A boa safra distribuída pelos alemães inclui obras de diferentes estilos e formatos e vindas de diferentes regiões do país – o que, além de revelar a potência da produção atual, demonstra que ela desponta não somente do tradicional eixo Rio-SP. O filme escolhido para representar o Brasil na competição principal vem de Pernambuco: Joaquim, de Marcelo Gomes (diretor do elogiado Cinema, aspirinas e urubus), concorre ao Urso de Ouro com um olhar sobre a construção da consciência política do jovem alferes Joaquim José da Silva Xavier, o Tiradentes (1746-1792), soldado do Império que veio a liderar a Inconfidência Mineira. Também disputa o Urso de melhor curta-metragem Estás vendo coisas, de Bárbara Wagner e Benjamin de Burca, obra criada especialmente para a 32a Bienal de Arte de São Paulo em 2016 e que retrata a paisagem da música brega do Recife.

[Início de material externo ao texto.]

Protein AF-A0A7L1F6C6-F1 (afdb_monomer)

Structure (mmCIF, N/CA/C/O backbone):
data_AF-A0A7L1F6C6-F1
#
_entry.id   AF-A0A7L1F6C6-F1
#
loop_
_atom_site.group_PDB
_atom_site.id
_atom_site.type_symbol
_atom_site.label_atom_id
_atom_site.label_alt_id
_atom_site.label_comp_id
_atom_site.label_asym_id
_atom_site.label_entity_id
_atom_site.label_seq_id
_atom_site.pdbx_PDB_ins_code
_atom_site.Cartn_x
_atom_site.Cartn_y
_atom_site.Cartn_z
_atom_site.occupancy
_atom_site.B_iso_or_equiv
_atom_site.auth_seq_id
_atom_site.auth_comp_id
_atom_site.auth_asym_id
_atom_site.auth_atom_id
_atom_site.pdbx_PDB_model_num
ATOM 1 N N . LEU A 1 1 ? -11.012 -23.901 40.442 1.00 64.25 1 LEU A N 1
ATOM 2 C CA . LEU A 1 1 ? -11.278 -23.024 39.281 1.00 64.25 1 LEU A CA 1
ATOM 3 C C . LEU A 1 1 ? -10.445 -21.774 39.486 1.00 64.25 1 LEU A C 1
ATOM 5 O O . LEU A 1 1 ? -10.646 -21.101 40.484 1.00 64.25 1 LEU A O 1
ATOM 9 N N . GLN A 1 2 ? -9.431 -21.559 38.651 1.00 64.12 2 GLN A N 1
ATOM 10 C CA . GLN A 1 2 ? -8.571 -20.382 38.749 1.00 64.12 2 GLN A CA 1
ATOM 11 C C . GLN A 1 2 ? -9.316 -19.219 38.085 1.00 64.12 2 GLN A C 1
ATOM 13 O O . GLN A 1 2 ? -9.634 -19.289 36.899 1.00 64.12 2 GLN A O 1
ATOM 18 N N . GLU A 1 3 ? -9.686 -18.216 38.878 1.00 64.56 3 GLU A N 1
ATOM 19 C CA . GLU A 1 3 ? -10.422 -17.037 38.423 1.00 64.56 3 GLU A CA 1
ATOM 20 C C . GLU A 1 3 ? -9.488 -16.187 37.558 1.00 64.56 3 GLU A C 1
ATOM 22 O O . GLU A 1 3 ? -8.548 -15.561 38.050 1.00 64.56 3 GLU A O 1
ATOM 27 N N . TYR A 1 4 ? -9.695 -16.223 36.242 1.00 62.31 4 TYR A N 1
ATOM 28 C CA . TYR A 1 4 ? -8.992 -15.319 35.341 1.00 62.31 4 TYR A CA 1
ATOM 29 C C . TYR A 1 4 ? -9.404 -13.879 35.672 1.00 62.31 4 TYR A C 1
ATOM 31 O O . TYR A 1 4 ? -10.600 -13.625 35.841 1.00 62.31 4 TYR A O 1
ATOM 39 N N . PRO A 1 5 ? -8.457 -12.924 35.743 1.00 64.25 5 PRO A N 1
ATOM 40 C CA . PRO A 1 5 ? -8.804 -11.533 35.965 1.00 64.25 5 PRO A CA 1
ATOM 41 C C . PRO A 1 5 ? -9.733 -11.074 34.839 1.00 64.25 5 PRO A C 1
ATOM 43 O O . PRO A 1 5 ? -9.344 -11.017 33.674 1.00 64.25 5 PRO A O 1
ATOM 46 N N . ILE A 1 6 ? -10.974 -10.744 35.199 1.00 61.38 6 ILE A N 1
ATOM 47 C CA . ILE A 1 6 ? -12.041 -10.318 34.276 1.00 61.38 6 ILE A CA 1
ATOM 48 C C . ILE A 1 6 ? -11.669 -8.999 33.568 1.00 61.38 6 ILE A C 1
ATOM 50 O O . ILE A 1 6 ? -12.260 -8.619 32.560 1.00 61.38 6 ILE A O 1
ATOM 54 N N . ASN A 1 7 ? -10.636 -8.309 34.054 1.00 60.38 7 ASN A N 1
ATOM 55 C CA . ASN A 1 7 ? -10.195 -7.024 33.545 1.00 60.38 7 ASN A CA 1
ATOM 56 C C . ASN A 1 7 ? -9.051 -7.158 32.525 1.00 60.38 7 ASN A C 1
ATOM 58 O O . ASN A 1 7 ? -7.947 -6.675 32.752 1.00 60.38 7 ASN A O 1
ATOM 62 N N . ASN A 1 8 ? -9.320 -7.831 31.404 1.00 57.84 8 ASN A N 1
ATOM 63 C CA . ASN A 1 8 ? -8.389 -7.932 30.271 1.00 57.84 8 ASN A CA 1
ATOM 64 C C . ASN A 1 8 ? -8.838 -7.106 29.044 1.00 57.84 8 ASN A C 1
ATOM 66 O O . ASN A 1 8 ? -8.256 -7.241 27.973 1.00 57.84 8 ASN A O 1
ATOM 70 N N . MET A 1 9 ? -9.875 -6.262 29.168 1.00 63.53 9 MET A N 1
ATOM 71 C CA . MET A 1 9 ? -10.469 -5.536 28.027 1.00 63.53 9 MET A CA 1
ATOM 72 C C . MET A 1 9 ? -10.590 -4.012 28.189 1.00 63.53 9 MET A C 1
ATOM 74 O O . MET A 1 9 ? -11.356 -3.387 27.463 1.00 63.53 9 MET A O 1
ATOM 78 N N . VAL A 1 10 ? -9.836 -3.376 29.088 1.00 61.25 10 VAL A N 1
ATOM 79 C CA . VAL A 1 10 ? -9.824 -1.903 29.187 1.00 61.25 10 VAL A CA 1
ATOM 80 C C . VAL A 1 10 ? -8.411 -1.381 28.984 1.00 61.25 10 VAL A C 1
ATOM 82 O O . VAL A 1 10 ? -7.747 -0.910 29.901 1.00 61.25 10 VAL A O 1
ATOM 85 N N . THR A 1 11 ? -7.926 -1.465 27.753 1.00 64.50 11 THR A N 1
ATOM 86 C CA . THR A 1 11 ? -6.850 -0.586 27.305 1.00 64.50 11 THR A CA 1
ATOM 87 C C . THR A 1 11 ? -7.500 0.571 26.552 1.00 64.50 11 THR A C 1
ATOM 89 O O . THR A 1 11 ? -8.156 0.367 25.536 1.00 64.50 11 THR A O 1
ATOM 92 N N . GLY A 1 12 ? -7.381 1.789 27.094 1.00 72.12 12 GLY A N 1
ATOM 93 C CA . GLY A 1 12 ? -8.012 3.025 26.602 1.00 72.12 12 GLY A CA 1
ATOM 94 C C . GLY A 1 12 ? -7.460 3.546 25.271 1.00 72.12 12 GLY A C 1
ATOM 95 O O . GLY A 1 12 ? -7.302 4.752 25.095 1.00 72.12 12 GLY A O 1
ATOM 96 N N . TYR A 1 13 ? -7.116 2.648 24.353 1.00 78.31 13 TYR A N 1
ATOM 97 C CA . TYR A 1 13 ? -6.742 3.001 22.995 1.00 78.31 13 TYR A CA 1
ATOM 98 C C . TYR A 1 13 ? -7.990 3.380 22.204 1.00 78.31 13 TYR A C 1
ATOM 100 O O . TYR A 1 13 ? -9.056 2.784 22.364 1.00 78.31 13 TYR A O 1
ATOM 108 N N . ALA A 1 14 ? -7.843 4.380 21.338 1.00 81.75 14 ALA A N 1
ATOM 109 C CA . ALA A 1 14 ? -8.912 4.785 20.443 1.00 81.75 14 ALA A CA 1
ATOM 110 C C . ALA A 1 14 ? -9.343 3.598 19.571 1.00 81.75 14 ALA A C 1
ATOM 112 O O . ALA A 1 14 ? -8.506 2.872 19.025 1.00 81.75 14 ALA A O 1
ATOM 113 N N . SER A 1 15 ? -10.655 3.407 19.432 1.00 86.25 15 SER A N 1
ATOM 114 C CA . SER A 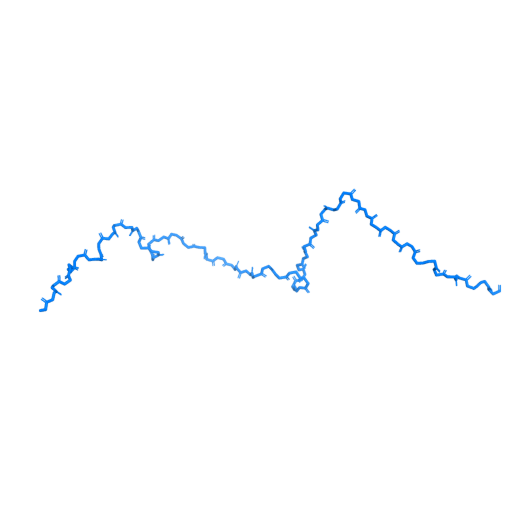1 15 ? -11.190 2.396 18.530 1.00 86.25 15 SER A CA 1
ATOM 115 C C . SER A 1 15 ? -10.839 2.766 17.095 1.00 86.25 15 SER A C 1
ATOM 117 O O . SER A 1 15 ? -10.995 3.916 16.687 1.00 86.25 15 SER A O 1
ATOM 119 N N . ALA A 1 16 ? -10.474 1.783 16.271 1.00 88.12 16 ALA A N 1
ATOM 120 C CA . ALA A 1 16 ? -10.301 1.994 14.831 1.00 88.12 16 ALA A CA 1
ATOM 121 C C . ALA A 1 16 ? -11.583 2.520 14.146 1.00 88.12 16 ALA A C 1
ATOM 123 O O . ALA A 1 16 ? -11.537 3.031 13.027 1.00 88.12 16 ALA A O 1
ATOM 124 N N . ARG A 1 17 ? -12.743 2.388 14.806 1.00 89.12 17 ARG A N 1
ATOM 125 C CA . ARG A 1 17 ? -14.014 2.974 14.357 1.00 89.12 17 ARG A CA 1
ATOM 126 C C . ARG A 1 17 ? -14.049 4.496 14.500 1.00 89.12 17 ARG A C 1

Nas demais seções do festival, espalha-se a participação massiva tupiniquim. Na Panorama, a mais importante mostra paralela, dedicada ao cinema autoral, Vazante, primeiro longa-metragem solo da carioca Daniela Thomas, foi escolhido como o filme de abertura. Aí aparecem também o longa Pendular, da carioca Júlia Murat, e o curta de animação Vênus – Filó, a fadinha lésbica, do mineiro Sávio Leite. Como nossos pais, da paulistana Laís Bodanzky, está mostra Panorama Special. No intenso agora, do documentarista carioca João Moreila Salles, faz parte da seção Panorama Dokumente.

 

Da seção Generation, de temática jovem, participam Mulher do pai, da gaúcha Cristiane Oliveira, premiado no Festival do Rio e na Mostra Internacional de Cinema de São Paulo, e Não devore meu coração!, do carioca Felipe Bragança, que estreou o longa em janeiro no Festival de Sundance – além do curta Em busca da terra sem males, da carioca Anna Azevedo. Na mostra Forum, dedicada às obras artisticamente mais arriscadas, está Rifle, do gaúcho Davi Pretto, que debutou com prêmios no último Festival de Brasília.

Fomento estatal

Profissionais brasileiros atribuem a boa fase sobretudo à política pública do audiovisual construída nos últimos 15 anos. Para Eduardo Valente, que atuou como assessor internacional da Ancine e hoje é consultor do festival alemão, o cinema brasileiro de corte mais artístico tem apresentado “resultados cada vez mais robustos em vários festivais”, não só em Berlim, o que agrega ao Brasil certo soft power. “É preciso lembrar que o mercado interno e o número de venda de bilhetes não são o único foco de legitimidade dos filmes nacionais. E que essa presença massiva abre uma série de possibilidades de inserção para o nosso cinema como um todo”, opina Valente.

Dieter Kosslick, que acompanha a produção nacional à frente da direção artística da Berlinale desde 2001, está de acordo. Segundo afirmou ao jornal OGlobo, o que se vê agora “é resultado do sistema de fomento que nos últimos anos incentivou centenas de produções com fundos públicos”.

O diretor Marcelo Caetano, que estreou Cinema, aspirinas e urubus em Cannes em 2005, fala em “respeito” pelo que se faz hoje no país, que investe anualmente cerca de 700 milhões de reais no setor. “O Brasil e a França são atualmente os países com as mais estabelecidas políticas de audiovisual. Hoje, existe respeito e confiança lá fora em relação ao cinema brasileiro. A visibilidade do nosso audiovisual é uma conquista do povo brasileiro”, disse ele, em depoimento ao EL PAÍS.

É a maior representação do cinema brasileiro em Berlim e em um festival internacional deste porte. Mas vale lembrar que o Brasil tem uma longa relação com a Berlinale. Por lá passou, por exemplo, Central do Brasil, de Walter Salles, que venceu o Urso de Ouro em 1998 – feito alcançado também por Tropa de elite, de José Padilha, em 2007. Em 2015, Que horas de volta?, de Anna Muylaert, um dos filmes nacionais de melhor performance em bilheteria nesse ano, voltou de sua participação em Berlim com um prêmio da Confederação de Cinemas de Arte e Ensaio. E em 2016, Mãe só há uma, o mais recente longa da realizadora paulistana, venceu a premiação oficial do público LGBT do festival, o Teddy Awards.